言うまでもなく十字軍というのは、中世に西ヨーロッパのキリスト教諸国が、聖地エルサレムをイスラム教諸国から奪還することを目的に派遣した遠征軍のことで、イスラム側から見れば武力による侵略者であり残忍な略奪者でもあった。とは言え、そもそも日本はキリスト教国ではないし、中東のイスラム諸国とはいたって良好な関係を維持してきた国だ。とかく外交においては「アメリカのポチ」と揶揄されながら、こと中東外交においてはイスラエル一辺倒のアメリカとは明らかに一線を画した独自の路線を守ってきた。
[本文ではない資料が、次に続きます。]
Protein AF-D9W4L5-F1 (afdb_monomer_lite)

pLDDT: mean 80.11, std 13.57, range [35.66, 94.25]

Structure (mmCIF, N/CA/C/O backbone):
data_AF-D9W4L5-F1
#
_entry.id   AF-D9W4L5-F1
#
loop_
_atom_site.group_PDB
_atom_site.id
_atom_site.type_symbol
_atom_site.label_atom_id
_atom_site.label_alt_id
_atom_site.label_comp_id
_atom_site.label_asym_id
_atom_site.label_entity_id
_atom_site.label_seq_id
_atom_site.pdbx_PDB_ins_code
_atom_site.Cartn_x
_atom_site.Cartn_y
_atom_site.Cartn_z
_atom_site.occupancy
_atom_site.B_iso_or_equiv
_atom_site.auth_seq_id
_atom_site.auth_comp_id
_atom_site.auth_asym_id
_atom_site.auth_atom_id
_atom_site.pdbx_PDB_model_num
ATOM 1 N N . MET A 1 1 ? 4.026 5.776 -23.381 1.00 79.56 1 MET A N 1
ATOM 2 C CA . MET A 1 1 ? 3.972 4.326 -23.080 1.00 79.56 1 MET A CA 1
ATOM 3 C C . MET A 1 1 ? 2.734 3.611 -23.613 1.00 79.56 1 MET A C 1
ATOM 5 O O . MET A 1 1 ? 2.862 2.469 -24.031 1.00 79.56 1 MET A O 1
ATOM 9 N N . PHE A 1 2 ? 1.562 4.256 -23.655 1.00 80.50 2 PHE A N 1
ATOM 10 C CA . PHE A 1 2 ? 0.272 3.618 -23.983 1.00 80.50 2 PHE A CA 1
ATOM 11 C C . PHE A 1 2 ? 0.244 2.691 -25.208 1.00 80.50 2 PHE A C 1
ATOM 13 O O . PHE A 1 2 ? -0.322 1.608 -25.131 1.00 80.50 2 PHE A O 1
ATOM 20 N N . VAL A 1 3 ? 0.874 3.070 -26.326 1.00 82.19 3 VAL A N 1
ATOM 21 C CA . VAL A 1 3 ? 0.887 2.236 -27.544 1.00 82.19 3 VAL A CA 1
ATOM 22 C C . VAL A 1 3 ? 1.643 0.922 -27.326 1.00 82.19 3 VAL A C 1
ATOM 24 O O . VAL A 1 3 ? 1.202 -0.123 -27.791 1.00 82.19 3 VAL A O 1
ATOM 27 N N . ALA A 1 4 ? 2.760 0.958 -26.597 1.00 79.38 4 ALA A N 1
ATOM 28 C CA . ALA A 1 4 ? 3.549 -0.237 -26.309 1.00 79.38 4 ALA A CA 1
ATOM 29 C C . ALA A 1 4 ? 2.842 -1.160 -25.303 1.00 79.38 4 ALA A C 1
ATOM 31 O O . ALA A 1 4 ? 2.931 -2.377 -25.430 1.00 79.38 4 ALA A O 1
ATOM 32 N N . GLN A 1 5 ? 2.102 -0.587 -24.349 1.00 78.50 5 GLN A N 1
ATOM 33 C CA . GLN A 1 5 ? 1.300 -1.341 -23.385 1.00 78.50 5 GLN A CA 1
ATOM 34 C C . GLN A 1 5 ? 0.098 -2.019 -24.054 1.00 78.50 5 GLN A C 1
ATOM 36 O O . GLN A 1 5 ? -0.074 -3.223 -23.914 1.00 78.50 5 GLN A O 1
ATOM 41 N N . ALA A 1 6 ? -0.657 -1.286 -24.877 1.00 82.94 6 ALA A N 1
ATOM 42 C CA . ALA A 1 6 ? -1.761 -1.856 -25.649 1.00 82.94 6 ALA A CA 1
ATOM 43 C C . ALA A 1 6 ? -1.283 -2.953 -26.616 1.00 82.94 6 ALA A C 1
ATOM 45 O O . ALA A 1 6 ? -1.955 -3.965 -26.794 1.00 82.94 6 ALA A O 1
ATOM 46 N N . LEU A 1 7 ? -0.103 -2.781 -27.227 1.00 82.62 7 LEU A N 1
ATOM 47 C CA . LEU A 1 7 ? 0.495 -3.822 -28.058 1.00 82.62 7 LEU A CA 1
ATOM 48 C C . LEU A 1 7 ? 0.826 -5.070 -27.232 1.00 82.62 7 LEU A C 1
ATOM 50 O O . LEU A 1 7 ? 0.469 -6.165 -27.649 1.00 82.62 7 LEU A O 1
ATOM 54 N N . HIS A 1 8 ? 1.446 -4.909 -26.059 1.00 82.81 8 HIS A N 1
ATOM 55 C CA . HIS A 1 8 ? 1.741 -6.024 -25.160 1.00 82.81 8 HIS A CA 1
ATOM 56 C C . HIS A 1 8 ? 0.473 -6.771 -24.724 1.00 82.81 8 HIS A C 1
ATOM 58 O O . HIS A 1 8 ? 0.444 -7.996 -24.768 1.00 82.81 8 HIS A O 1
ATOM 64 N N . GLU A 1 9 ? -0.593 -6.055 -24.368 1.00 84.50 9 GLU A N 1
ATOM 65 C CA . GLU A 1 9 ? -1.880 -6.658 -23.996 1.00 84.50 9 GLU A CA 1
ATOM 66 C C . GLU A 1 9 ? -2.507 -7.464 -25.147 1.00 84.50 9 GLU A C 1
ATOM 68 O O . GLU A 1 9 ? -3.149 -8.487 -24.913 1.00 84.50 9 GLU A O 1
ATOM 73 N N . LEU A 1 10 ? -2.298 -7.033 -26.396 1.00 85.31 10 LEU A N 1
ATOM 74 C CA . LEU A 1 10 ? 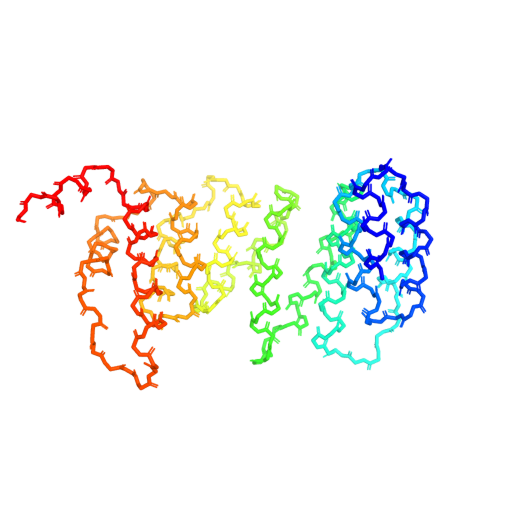-2.842 -7.689 -27.588 1.00 85.31 10 LEU A CA 1
ATOM 75 C C . LEU A 1 10 ? -1.988 -8.858 -28.096 1.00 85.31 10 LEU A C 1
ATOM 77 O O . LEU A 1 10 ? -2.540 -9.815 -28.640 1.00 85.31 10 LEU A O 1
ATOM 81 N N . THR A 1 11 ? -0.659 -8.783 -27.979 1.00 85.44 11 THR A N 1
ATOM 82 C CA . THR A 1 11 ? 0.267 -9.738 -28.621 1.00 85.44 11 THR A CA 1
ATOM 83 C C . THR A 1 11 ? 1.097 -10.557 -27.638 1.00 85.44 11 THR A C 1
ATOM 85 O O . THR A 1 11 ? 1.693 -11.559 -28.027 1.00 85.44 11 THR A O 1
ATOM 88 N N . GLY A 1 12 ? 1.172 -10.140 -26.374 1.00 82.06 12 GLY A N 1
ATOM 89 C CA . GLY A 1 12 ? 2.091 -10.684 -25.375 1.00 82.06 12 GLY A CA 1
ATOM 90 C C . GLY A 1 12 ? 3.557 -10.294 -25.599 1.00 82.06 12 GLY A C 1
ATOM 91 O O . GLY A 1 12 ? 4.419 -10.674 -24.806 1.00 82.06 12 GLY A O 1
ATOM 92 N N . GLU A 1 13 ? 3.882 -9.525 -26.646 1.00 84.50 13 GLU A N 1
ATOM 93 C CA . GLU A 1 13 ? 5.262 -9.131 -26.936 1.00 84.50 13 GLU A CA 1
ATOM 94 C C . GLU A 1 13 ? 5.765 -8.108 -25.913 1.00 84.50 13 GLU A C 1
ATOM 96 O O . GLU A 1 13 ? 5.171 -7.051 -25.711 1.00 84.50 13 GLU A O 1
ATOM 101 N N . THR A 1 14 ? 6.887 -8.405 -25.258 1.00 84.19 14 THR A N 1
ATOM 102 C CA . THR A 1 14 ? 7.478 -7.543 -24.217 1.00 84.19 14 THR A CA 1
ATOM 103 C C . THR A 1 14 ? 8.588 -6.632 -24.745 1.00 84.19 14 THR A C 1
ATOM 105 O O . THR A 1 14 ? 8.932 -5.643 -24.104 1.00 84.19 14 THR A O 1
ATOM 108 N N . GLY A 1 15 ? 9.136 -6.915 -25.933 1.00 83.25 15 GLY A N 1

しかし、今回の中東訪問で安倍首相は単に「イスラム国」との対決姿勢を明確にしただけにとどまらず、イスラム諸国と激しい生存競争を繰り広げているイスラエルに寄り添う姿勢を明確に打ち出している。もしここにきて日本が、アメリカと足並みを揃えんがためにその中東外交を大きく転換させようとしているのだとすれば、その是非やプロ・コン(プラスとマイナス)は十分に検討されなければならないはずだ。
中東情勢や日本の対中東外交に詳しい高橋和夫放送大学教授は、今回の中東訪問における親イスラエル路線の表明はアメリカと足並みを揃えることと同時に、安倍政権がイスラエルに接近するメリットがあると判断していることを反映しているとの見方を示す。武器輸出やカジノ解禁など安倍政権が推進したい政策にはイスラエルや世界のその分野を牛耳るユダヤ資本との連携が不可欠なものが多いことを高橋氏は指摘する。
日本は十字軍に参加したのか。その結果、手にするものと失うものは何なのか。日本が政策変更によって、今回の人質事件のようにイスラムのテロリストの標的となる確率を高めてまで得られるものとは何なのか。高橋和夫氏とともに、ジャーナリストの神保哲生と社会学者の宮台真司が議論した。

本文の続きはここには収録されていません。